TargetedClassification
UntargetedClassification
- class textattack.goal_functions.classification.UntargetedClassification(*args, target_max_score=None, **kwargs)[source]
An untargeted attack on classification models which attempts to minimize the score of the correct label until it is no longer the predicted label.
- Parameters:
target_max_score (float) – If set, goal is to reduce model output to below this score. Otherwise, goal is to change the overall predicted class.
InputReduction
- class textattack.goal_functions.classification.InputReduction(*args, target_num_words=1, **kwargs)[source]
Attempts to reduce the input down to as few words as possible while maintaining the same predicted label.
From Feng, Wallace, Grissom, Iyyer, Rodriguez, Boyd-Graber. (2018). Pathologies of Neural Models Make Interpretations Difficult. https://arxiv.org/abs/1804.07781
TextToTextGoalFunction
- class textattack.goal_functions.text.TextToTextGoalFunction(model_wrapper, maximizable=False, use_cache=True, query_budget=inf, model_batch_size=32, model_cache_size=1048576, allow_skip=True)[source]
A goal function defined on a model that outputs text.
model: The PyTorch or TensorFlow model used for evaluation. original_output: the original output of the model
MinimizeBleu
- class textattack.goal_functions.text.MinimizeBleu(*args, target_bleu=0.0, **kwargs)[source]
Attempts to minimize the BLEU score between the current output translation and the reference translation.
BLEU score was defined in (BLEU: a Method for Automatic Evaluation of Machine Translation).

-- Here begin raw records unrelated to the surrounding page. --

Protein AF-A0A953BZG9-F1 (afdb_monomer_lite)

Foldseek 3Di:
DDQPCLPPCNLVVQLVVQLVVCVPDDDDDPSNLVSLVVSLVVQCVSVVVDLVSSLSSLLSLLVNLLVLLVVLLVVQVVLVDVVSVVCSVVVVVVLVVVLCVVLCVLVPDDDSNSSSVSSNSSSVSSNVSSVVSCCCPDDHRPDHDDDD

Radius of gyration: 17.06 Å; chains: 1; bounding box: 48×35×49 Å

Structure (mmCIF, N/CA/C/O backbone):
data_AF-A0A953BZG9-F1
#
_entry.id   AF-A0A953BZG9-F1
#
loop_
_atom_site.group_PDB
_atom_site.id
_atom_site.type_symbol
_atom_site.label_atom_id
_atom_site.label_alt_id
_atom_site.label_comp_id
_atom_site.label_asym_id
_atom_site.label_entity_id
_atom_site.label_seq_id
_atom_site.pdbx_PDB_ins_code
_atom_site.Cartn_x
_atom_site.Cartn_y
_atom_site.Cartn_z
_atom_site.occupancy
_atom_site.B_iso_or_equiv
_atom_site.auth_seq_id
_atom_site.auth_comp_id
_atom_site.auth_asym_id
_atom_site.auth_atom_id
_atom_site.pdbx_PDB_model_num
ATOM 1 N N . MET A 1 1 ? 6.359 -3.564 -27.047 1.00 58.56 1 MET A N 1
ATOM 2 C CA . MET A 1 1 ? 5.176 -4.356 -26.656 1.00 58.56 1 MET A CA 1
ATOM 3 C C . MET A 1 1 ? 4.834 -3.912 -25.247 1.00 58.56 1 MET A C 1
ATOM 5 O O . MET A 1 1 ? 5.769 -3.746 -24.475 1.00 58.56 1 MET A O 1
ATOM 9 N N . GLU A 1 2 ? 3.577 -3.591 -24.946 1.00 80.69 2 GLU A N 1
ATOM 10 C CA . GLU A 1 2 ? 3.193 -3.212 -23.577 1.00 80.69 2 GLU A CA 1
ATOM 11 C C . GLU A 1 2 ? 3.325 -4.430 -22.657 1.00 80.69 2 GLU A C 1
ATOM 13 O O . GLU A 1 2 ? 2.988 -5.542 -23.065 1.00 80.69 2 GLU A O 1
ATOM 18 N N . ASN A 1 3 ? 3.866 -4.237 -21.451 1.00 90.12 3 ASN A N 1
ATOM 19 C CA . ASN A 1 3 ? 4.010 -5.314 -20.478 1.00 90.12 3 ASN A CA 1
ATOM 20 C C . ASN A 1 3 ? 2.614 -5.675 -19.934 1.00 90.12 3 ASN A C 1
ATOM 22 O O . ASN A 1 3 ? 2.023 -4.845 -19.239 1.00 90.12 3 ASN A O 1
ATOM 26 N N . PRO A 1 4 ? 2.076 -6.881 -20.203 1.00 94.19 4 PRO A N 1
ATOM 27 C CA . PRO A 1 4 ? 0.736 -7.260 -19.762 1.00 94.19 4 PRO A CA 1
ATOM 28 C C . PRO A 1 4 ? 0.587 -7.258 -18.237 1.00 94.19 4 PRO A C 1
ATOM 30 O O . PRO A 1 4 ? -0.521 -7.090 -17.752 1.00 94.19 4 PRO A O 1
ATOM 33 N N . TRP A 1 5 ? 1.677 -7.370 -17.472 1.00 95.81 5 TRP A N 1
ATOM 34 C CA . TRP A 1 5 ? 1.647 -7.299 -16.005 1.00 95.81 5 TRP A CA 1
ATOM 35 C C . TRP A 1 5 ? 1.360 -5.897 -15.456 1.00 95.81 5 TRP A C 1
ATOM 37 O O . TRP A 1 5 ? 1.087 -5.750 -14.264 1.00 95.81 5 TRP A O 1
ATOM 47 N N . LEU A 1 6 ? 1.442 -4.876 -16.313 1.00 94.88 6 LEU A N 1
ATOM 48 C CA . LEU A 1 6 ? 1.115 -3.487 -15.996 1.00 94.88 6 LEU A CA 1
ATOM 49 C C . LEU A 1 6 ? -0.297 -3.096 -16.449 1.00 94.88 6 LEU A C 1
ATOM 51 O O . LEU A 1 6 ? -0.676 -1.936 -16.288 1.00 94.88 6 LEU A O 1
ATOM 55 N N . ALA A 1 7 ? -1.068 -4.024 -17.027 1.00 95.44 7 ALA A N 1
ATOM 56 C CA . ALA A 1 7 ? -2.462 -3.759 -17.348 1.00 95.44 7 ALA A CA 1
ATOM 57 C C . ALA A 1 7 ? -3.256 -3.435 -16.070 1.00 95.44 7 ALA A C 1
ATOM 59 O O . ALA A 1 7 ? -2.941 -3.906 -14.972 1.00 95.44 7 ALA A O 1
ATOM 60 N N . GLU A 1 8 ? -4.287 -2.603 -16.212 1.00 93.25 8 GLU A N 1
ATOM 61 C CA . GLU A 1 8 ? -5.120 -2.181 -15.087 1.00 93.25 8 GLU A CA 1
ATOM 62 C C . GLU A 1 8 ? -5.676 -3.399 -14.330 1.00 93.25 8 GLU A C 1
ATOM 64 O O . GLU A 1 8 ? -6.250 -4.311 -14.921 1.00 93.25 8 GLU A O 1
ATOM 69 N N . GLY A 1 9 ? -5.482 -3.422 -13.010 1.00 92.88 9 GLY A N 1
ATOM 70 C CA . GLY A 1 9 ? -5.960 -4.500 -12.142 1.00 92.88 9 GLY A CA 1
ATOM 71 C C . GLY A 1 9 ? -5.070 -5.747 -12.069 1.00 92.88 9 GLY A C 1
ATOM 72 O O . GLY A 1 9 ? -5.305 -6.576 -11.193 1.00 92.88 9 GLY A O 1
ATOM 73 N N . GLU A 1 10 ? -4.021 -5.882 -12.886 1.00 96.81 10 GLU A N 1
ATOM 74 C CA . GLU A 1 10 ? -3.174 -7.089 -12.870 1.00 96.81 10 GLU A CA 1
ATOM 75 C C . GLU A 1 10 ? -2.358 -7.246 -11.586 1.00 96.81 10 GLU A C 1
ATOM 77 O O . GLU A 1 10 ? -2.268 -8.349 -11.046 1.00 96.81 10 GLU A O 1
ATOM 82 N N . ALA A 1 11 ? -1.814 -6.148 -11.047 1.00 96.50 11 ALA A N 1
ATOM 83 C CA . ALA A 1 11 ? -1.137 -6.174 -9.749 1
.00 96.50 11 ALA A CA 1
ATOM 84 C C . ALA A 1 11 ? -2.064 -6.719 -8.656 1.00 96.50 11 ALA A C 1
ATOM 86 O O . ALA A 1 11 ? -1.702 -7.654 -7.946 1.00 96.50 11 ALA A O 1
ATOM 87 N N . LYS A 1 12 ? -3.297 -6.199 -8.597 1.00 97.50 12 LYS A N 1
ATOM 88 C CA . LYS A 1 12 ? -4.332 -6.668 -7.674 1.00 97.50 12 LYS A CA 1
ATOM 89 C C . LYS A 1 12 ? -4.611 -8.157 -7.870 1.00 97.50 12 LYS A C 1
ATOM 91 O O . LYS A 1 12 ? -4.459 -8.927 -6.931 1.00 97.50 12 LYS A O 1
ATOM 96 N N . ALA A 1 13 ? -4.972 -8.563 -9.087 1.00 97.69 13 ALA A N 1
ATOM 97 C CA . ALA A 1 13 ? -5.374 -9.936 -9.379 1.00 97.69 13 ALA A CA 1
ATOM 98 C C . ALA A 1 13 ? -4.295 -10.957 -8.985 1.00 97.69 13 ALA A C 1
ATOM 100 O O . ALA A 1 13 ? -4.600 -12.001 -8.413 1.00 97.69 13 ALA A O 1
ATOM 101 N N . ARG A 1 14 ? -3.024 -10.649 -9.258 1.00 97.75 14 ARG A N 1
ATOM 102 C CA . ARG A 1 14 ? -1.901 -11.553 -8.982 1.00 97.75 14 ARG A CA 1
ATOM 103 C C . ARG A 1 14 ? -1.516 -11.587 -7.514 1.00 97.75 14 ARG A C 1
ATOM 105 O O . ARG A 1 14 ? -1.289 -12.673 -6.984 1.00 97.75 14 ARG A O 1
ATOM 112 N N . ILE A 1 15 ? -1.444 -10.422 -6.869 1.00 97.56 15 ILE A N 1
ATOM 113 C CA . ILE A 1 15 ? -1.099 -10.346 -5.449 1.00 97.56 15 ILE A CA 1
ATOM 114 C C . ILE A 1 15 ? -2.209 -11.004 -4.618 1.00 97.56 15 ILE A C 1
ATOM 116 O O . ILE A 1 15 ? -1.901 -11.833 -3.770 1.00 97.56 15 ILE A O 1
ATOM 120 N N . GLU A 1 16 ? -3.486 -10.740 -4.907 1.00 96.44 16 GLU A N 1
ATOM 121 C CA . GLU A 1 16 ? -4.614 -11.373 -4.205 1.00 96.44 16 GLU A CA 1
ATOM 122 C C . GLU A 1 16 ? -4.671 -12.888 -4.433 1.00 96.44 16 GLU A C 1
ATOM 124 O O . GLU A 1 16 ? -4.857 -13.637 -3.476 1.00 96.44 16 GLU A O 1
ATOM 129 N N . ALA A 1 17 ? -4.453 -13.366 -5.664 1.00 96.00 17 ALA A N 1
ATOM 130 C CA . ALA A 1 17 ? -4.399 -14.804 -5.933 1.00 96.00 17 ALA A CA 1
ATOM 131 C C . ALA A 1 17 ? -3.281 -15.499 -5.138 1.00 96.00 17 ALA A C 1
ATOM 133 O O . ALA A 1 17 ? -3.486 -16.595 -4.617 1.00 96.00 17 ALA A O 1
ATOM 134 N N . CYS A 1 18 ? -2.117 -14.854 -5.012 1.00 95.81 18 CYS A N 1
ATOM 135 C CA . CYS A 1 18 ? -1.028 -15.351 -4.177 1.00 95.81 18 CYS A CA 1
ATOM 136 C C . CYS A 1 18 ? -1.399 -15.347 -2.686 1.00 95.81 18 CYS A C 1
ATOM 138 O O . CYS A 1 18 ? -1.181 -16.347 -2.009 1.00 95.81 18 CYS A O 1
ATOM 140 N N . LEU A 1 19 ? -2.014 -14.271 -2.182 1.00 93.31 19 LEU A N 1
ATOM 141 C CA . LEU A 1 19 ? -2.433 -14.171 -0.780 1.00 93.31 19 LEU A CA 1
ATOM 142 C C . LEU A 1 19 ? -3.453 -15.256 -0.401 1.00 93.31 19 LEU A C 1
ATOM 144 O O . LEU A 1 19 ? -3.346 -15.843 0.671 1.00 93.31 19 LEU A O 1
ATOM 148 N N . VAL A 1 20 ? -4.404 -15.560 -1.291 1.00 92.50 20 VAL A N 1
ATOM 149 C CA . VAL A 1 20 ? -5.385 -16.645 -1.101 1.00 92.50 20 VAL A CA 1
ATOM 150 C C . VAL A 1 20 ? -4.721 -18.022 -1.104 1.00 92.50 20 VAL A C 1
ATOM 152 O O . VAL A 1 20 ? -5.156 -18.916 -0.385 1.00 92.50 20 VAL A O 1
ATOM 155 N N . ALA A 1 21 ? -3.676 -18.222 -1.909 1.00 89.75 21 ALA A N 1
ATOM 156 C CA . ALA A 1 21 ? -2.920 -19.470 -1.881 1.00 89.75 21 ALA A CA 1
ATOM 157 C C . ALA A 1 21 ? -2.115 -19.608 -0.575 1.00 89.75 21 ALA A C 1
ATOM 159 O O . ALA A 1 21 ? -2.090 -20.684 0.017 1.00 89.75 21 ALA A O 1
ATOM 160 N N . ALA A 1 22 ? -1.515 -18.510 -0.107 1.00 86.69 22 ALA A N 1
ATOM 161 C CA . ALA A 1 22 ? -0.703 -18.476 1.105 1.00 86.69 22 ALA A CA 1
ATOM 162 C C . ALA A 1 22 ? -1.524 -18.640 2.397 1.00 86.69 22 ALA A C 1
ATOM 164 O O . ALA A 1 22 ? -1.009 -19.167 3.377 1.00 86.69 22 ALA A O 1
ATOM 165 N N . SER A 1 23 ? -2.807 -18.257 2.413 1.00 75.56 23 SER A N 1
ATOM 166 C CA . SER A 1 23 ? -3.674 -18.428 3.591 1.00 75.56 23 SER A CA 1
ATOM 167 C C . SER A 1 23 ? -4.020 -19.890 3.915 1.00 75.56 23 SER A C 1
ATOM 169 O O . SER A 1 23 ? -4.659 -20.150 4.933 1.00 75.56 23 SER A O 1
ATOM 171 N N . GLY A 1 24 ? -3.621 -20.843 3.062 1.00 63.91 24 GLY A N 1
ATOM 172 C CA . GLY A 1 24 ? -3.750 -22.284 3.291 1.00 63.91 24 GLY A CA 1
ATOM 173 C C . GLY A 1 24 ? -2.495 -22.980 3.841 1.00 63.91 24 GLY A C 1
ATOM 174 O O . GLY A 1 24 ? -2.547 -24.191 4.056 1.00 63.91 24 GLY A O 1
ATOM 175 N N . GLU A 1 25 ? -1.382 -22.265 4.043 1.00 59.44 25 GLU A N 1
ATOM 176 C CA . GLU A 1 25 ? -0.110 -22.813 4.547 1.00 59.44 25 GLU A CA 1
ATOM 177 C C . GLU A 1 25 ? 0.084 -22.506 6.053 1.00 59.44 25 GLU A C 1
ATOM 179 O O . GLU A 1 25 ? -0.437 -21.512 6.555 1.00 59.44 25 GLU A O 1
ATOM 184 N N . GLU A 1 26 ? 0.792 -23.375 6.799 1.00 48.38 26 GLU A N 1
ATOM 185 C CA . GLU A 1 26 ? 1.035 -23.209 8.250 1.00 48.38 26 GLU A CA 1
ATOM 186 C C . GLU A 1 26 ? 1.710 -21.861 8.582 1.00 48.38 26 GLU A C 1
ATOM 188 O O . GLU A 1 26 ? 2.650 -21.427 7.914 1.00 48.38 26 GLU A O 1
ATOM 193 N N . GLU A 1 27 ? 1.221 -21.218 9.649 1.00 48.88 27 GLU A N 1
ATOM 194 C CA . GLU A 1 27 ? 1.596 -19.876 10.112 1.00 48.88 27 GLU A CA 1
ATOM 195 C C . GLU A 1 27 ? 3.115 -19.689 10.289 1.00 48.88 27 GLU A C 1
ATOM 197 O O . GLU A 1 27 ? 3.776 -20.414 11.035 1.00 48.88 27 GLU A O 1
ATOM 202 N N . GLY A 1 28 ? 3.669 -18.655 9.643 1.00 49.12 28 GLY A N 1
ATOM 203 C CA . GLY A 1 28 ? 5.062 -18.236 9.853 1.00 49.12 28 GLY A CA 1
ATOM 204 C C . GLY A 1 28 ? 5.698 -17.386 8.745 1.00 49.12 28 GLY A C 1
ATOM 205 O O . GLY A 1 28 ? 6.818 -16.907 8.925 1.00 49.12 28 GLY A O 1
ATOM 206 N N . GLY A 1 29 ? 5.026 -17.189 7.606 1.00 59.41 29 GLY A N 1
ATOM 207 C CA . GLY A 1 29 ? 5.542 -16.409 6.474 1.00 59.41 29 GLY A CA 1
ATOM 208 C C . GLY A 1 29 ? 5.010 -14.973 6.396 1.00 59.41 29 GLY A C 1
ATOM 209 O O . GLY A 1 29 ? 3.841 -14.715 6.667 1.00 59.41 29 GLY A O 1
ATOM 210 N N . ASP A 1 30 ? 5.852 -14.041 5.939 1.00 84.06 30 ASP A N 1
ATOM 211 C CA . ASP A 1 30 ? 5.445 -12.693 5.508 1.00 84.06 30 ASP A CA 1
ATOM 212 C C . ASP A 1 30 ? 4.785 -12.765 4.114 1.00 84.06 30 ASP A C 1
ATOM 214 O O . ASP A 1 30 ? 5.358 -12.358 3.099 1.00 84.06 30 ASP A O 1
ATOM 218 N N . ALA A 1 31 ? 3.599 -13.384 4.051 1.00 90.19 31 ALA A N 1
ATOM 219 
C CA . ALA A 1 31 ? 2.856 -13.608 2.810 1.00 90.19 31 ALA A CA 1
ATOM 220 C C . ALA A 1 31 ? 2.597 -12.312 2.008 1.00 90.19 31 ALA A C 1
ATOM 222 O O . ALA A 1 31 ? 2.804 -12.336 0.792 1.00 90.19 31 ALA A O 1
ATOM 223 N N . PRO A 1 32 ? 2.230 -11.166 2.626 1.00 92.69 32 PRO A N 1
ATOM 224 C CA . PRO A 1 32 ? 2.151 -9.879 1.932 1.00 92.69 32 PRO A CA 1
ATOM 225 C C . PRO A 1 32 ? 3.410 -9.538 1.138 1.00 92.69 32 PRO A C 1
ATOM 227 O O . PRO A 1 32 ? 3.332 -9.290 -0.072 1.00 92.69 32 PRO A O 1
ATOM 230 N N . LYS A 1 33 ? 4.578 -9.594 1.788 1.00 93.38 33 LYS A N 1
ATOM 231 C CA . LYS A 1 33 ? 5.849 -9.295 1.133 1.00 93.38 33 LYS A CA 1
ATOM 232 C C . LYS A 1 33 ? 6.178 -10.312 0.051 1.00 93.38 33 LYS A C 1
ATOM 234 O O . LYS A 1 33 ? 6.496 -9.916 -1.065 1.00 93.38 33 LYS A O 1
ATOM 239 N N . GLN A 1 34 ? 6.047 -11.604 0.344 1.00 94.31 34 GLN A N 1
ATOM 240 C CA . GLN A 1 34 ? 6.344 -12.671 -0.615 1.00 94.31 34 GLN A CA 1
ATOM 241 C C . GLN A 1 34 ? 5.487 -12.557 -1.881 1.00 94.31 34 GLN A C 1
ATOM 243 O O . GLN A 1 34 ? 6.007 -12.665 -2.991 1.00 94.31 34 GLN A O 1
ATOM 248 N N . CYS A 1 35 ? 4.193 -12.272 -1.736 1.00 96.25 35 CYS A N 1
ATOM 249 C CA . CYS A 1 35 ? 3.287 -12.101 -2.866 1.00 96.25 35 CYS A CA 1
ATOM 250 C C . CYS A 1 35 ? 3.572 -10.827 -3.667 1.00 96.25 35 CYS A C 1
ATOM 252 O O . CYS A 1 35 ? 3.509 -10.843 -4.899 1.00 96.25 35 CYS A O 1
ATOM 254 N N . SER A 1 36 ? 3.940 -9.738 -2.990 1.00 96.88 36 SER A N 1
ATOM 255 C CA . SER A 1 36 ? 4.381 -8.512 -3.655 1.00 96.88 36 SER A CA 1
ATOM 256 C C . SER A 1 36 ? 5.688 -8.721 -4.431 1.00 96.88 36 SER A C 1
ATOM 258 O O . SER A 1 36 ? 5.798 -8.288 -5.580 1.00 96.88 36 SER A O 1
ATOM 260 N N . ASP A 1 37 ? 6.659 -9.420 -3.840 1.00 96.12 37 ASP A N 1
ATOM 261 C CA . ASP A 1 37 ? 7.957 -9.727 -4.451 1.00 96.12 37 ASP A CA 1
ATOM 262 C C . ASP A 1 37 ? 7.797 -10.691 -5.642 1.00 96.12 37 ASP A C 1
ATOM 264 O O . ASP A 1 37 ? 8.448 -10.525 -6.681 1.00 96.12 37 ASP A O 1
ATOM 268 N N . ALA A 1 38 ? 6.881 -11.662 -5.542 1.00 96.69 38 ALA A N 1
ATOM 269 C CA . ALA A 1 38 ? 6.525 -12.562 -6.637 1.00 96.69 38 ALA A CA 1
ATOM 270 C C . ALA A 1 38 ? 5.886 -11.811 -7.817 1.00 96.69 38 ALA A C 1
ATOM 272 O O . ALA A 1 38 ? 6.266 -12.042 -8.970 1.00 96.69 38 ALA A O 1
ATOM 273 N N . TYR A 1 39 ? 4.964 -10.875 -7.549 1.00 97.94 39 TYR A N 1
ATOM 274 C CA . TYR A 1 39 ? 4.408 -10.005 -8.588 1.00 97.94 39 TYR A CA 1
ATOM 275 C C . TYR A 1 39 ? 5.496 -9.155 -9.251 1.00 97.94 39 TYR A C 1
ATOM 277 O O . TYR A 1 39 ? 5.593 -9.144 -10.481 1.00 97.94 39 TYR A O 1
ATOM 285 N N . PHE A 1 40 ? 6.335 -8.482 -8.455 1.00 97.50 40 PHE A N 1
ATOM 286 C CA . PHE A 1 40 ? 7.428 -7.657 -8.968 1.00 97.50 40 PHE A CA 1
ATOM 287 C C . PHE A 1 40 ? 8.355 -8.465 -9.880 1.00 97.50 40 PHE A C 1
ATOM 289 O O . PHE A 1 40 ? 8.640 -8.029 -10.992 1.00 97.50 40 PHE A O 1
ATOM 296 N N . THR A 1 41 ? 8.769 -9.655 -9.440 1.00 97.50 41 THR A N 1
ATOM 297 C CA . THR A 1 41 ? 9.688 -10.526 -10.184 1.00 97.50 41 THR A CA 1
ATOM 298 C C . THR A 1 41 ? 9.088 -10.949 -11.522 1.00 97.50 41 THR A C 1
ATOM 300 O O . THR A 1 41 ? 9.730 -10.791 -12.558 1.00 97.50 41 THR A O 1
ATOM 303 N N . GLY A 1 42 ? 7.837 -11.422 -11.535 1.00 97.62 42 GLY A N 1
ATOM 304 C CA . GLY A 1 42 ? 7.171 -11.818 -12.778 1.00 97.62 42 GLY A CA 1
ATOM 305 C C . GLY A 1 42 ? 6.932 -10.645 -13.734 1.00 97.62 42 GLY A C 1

This goal function is defined in (It’s Morphin’ Time! Combating Linguistic Discrimination with Inflectional Perturbations).
NonOverlappingOutput
- class textattack.goal_functions.text.NonOverlappingOutput(model_wrapper, maximizable=False, use_cache=True, query_budget=inf, model_batch_size=32, model_cache_size=1048576, allow_skip=True)[source]
Ensures that none of the words at a position are equal.
Defined in seq2sick (https://arxiv.org/pdf/1803.01128.pdf), equation (3).
MaximizeLevenshtein
- class textattack.goal_functions.text.MaximizeLevenshtein(*args, target_distance=None, **kwargs)[source]
Attempts to maximise the Levenshtein distance between the current output translation and the reference translation.
Levenshtein distance is defined as the minimum number of single- character edits (insertions, deletions, or substitutions) required to change one string into another.